The biggest deceit of Honey Trehan’s top-notch Raat Akeli Hai is that it manages to sell the idea that the film is primarily a whodunit.

All the narrative clues certainly seem to point that way: Within the first ten minutes of the film, two murders, committed five years apart, have already taken place and there is considerable mystery surrounding the deaths. Jatil Yadav (Nawazuddin Siddiqui in fine form), a swashbuckling police-officer is soon brought in to investigate the case and ends up uncovering the truth behind both these killings. But the identity of the killer is neither Raat Akeli Hai’s central preoccupation nor its only destination. It is merely a ruse to command the viewer’s attention only to direct them toward the bigger picture: the state of the society that breeds toxic masculinity. Raat Akeli Hai then, is as much a movie about a murder as it is about the omnipresence of patriarchy.

The real film is hidden under plain sight – it unfolds during Yadav’s cross-city chase for the killer. Embedded in the journey that he undertakes to reach from victim to killer is the distance his own psyche charts from internalising a patriarchal way of living to eschewing it. It’s a sneaky, clever setup that ensures that Raat Akeli Hai doesn’t eulogise the male saviour whose very existence denotes a power hierarchy between him and the people – usually women – he saves.

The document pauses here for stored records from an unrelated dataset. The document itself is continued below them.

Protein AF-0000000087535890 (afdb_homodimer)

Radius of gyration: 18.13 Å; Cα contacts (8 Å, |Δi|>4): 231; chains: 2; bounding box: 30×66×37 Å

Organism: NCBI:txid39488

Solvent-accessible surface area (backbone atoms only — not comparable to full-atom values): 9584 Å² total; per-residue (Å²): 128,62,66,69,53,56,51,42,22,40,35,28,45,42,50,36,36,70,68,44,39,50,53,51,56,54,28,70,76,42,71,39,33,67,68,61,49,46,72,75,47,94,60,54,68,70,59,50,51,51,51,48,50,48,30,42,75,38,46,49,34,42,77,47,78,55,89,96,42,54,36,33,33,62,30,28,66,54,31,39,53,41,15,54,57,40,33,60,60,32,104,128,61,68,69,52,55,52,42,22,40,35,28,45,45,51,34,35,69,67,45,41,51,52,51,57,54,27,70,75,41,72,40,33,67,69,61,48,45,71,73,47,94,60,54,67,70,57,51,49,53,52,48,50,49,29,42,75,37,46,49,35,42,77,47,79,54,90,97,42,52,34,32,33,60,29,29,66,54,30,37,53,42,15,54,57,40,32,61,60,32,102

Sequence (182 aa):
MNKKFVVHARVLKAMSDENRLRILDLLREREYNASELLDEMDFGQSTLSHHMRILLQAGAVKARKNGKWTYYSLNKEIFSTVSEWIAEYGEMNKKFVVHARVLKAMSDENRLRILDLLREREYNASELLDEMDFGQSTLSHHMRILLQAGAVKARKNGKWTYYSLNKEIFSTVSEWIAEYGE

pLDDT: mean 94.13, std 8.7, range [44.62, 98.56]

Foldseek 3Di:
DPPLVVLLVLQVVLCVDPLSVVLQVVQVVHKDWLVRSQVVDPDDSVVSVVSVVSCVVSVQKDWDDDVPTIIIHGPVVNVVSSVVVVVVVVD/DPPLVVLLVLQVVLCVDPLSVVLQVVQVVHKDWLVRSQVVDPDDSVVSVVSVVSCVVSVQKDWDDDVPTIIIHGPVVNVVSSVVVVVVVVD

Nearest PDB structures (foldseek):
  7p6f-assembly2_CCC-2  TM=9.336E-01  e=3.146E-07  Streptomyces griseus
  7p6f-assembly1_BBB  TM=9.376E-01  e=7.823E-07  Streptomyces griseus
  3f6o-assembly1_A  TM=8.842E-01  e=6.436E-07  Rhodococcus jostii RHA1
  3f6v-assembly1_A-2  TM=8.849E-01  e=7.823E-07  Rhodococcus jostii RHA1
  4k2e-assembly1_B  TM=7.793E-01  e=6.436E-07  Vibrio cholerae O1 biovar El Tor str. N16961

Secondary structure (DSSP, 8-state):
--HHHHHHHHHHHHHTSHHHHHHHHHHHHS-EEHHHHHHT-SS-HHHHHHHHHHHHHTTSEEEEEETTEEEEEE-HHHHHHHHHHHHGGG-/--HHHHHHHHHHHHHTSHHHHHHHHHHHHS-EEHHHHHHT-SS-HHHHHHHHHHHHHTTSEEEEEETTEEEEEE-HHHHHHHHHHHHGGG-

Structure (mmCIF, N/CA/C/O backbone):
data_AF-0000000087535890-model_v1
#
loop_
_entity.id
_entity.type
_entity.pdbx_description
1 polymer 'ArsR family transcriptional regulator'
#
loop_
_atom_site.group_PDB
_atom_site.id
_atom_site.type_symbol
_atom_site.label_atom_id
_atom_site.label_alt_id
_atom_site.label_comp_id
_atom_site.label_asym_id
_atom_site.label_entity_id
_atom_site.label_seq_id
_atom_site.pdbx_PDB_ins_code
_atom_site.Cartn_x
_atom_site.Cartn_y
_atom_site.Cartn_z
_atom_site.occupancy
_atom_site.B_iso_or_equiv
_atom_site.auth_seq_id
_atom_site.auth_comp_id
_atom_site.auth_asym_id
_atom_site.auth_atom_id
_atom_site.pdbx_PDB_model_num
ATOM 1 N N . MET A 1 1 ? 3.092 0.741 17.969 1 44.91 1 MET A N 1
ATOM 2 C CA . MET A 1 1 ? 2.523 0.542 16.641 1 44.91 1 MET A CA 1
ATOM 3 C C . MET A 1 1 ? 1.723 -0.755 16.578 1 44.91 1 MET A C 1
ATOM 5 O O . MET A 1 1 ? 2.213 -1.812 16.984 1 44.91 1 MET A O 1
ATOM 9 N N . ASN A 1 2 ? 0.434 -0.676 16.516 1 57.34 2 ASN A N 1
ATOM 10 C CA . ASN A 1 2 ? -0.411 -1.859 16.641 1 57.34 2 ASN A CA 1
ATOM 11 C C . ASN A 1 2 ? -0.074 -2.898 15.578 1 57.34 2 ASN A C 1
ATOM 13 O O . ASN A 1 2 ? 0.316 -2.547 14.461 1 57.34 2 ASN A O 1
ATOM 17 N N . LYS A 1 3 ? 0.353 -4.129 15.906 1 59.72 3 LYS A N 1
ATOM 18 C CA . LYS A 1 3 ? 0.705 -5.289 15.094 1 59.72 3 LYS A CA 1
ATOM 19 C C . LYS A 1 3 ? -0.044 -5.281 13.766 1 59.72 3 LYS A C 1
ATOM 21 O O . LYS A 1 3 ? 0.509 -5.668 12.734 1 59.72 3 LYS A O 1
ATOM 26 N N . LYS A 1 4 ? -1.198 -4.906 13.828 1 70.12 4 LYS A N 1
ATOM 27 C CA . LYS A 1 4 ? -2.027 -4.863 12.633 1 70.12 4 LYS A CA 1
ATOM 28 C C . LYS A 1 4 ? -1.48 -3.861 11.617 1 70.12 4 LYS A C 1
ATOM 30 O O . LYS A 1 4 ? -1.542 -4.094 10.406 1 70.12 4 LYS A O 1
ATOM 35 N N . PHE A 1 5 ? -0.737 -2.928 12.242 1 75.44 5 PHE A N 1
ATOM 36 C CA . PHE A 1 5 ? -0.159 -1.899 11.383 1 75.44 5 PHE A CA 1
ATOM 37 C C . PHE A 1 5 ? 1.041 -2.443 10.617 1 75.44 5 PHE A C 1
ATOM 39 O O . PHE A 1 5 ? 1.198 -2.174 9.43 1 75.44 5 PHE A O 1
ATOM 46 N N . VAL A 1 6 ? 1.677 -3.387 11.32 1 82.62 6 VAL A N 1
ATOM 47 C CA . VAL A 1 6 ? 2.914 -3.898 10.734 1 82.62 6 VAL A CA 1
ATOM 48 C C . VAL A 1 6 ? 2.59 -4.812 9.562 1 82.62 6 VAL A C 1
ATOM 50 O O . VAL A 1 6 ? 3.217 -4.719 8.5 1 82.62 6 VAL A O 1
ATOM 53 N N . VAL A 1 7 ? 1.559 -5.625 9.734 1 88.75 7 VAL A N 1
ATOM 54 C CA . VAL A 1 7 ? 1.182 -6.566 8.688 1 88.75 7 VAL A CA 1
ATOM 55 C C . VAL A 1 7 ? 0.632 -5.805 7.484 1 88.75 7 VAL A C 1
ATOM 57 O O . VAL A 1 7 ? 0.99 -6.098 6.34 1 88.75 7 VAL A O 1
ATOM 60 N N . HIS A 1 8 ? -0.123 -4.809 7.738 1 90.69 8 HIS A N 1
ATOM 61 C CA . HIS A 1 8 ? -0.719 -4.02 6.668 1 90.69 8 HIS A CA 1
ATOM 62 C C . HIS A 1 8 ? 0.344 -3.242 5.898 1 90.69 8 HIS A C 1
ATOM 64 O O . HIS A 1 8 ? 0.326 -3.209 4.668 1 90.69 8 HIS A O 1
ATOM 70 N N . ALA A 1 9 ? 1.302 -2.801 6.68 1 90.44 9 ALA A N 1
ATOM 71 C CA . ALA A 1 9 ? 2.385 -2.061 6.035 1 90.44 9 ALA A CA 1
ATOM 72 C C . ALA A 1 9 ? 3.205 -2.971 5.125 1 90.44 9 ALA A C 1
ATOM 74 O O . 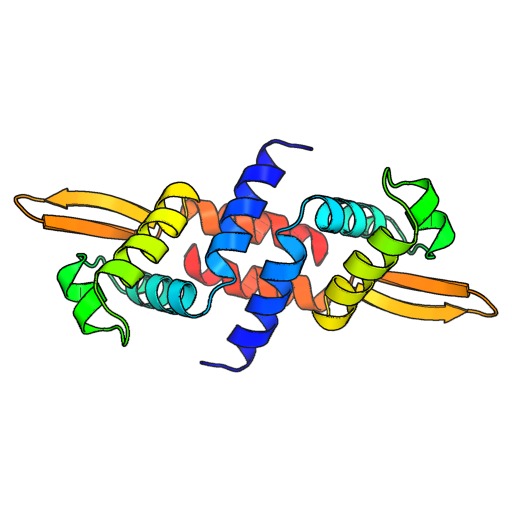ALA A 1 9 ? 3.629 -2.559 4.043 1 90.44 9 ALA A O 1
ATOM 75 N N . ARG A 1 10 ? 3.441 -4.172 5.52 1 92.44 10 ARG A N 1
ATOM 76 C CA . ARG A 1 10 ? 4.184 -5.133 4.715 1 92.44 10 ARG A CA 1
ATOM 77 C C . ARG A 1 10 ? 3.441 -5.449 3.418 1 92.44 10 ARG A C 1
ATOM 79 O O . ARG A 1 10 ? 4.055 -5.555 2.355 1 92.44 10 ARG A O 1
ATOM 86 N N . VAL A 1 11 ? 2.156 -5.602 3.559 1 95.62 11 VAL A N 1
ATOM 87 C CA . VAL A 1 11 ? 1.337 -5.906 2.391 1 95.62 11 VAL A CA 1
ATOM 88 C C . VAL A 1 11 ? 1.341 -4.715 1.433 1 95.62 11 VAL A C 1
ATOM 90 O O . VAL A 1 11 ? 1.484 -4.887 0.22 1 95.62 11 VAL A O 1
ATOM 93 N N . LEU A 1 12 ? 1.231 -3.514 2.008 1 94.81 12 LEU A N 1
ATOM 94 C CA . LEU A 1 12 ? 1.282 -2.312 1.18 1 94.81 12 LEU A CA 1
ATOM 95 C C . LEU A 1 12 ? 2.6 -2.236 0.415 1 94.81 12 LEU A C 1
ATOM 97 O O . LEU A 1 12 ? 2.607 -1.967 -0.789 1 94.81 12 LEU A O 1
ATOM 101 N N . LYS A 1 13 ? 3.65 -2.49 1.114 1 93.75 13 LYS A N 1
ATOM 102 C CA . LYS A 1 13 ? 4.973 -2.463 0.497 1 93.75 13 LYS A CA 1
ATOM 103 C C . LYS A 1 13 ? 5.082 -3.496 -0.622 1 93.75 13 LYS A C 1
ATOM 105 O O . LYS A 1 13 ? 5.633 -3.211 -1.686 1 93.75 13 LYS A O 1
ATOM 110 N N . ALA A 1 14 ? 4.566 -4.605 -0.375 1 95.5 14 ALA A N 1
ATOM 111 C CA . ALA A 1 14 ? 4.605 -5.676 -1.368 1 95.5 14 ALA A CA 1
ATOM 112 C C . ALA A 1 14 ? 3.828 -5.289 -2.623 1 95.5 14 ALA A C 1
ATOM 114 O O . ALA A 1 14 ? 4.227 -5.637 -3.738 1 95.5 14 ALA A O 1
ATOM 115 N N . MET A 1 15 ? 2.771 -4.547 -2.479 1 94.5 15 MET A N 1
ATOM 116 C CA . MET A 1 15 ? 1.886 -4.176 -3.58 1 94.5 15 MET A CA 1
ATOM 117 C C . MET A 1 15 ? 2.402 -2.936 -4.301 1 94.5 15 MET A C 1
ATOM 119 O O . MET A 1 15 ? 1.854 -2.537 -5.328 1 94.5 15 MET A O 1
ATOM 123 N N . SER A 1 16 ? 3.371 -2.281 -3.758 1 93.38 16 SER A N 1
ATOM 124 C CA . SER A 1 16 ? 3.793 -0.987 -4.285 1 93.38 16 SER A CA 1
ATOM 125 C C . SER A 1 16 ? 4.715 -1.153 -5.488 1 93.38 16 SER A C 1
ATOM 127 O O . SER A 1 16 ? 5.125 -0.167 -6.102 1 93.38 16 SER A O 1
ATOM 129 N N . ASP A 1 17 ? 5.043 -2.35 -5.918 1 94.06 17 ASP A N 1
ATOM 130 C CA . ASP A 1 17 ? 5.902 -2.654 -7.059 1 94.06 17 ASP A CA 1
ATOM 131 C C . ASP A 1 17 ? 5.074 -3.074 -8.273 1 94.06 17 ASP A C 1
ATOM 133 O O . ASP A 1 17 ? 4.18 -3.916 -8.156 1 94.06 17 ASP A O 1
ATOM 137 N N . GLU A 1 18 ? 5.434 -2.535 -9.375 1 92.44 18 GLU A N 1
ATOM 138 C CA . GLU A 1 18 ? 4.648 -2.756 -10.586 1 92.44 18 GLU A CA 1
ATOM 139 C C . GLU A 1 18 ? 4.645 -4.23 -10.984 1 92.44 18 GLU A C 1
ATOM 141 O O . GLU A 1 18 ? 3.613 -4.766 -11.383 1 92.44 18 GLU A O 1
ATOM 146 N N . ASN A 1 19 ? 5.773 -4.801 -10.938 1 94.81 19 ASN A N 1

Here, Yadav is as vulnerable as the woman he falls for; as powerless as the family he investigates, whose prestige is nothing but an illusion. Working on a script by Smita Singh, Trehan, making his directorial debut, makes the distinction early on: that even when Yadav displays dogged heroism in leading the investigation, he isn’t necessarily heroic. If patriarchy is the product of the system that Yadav has subscribed to, then his heroism is merely a byproduct. 

Set in Kanpur, Raat Akeli Hai revolves around the excavation of secrets in the wake of a familial tragedy. The aged patriarch of an affluent, dysfunctional family, Raghuveer Singh, is murdered on the night of his wedding to Radha (Radhika Apte), his much younger mistress. The family he leaves behind is made up of a sympathetic brother-in-law, an indifferent teenage son, a pregnant daughter married to an ill-tempered man, a secretive nephew, a submissive niece, and their mother.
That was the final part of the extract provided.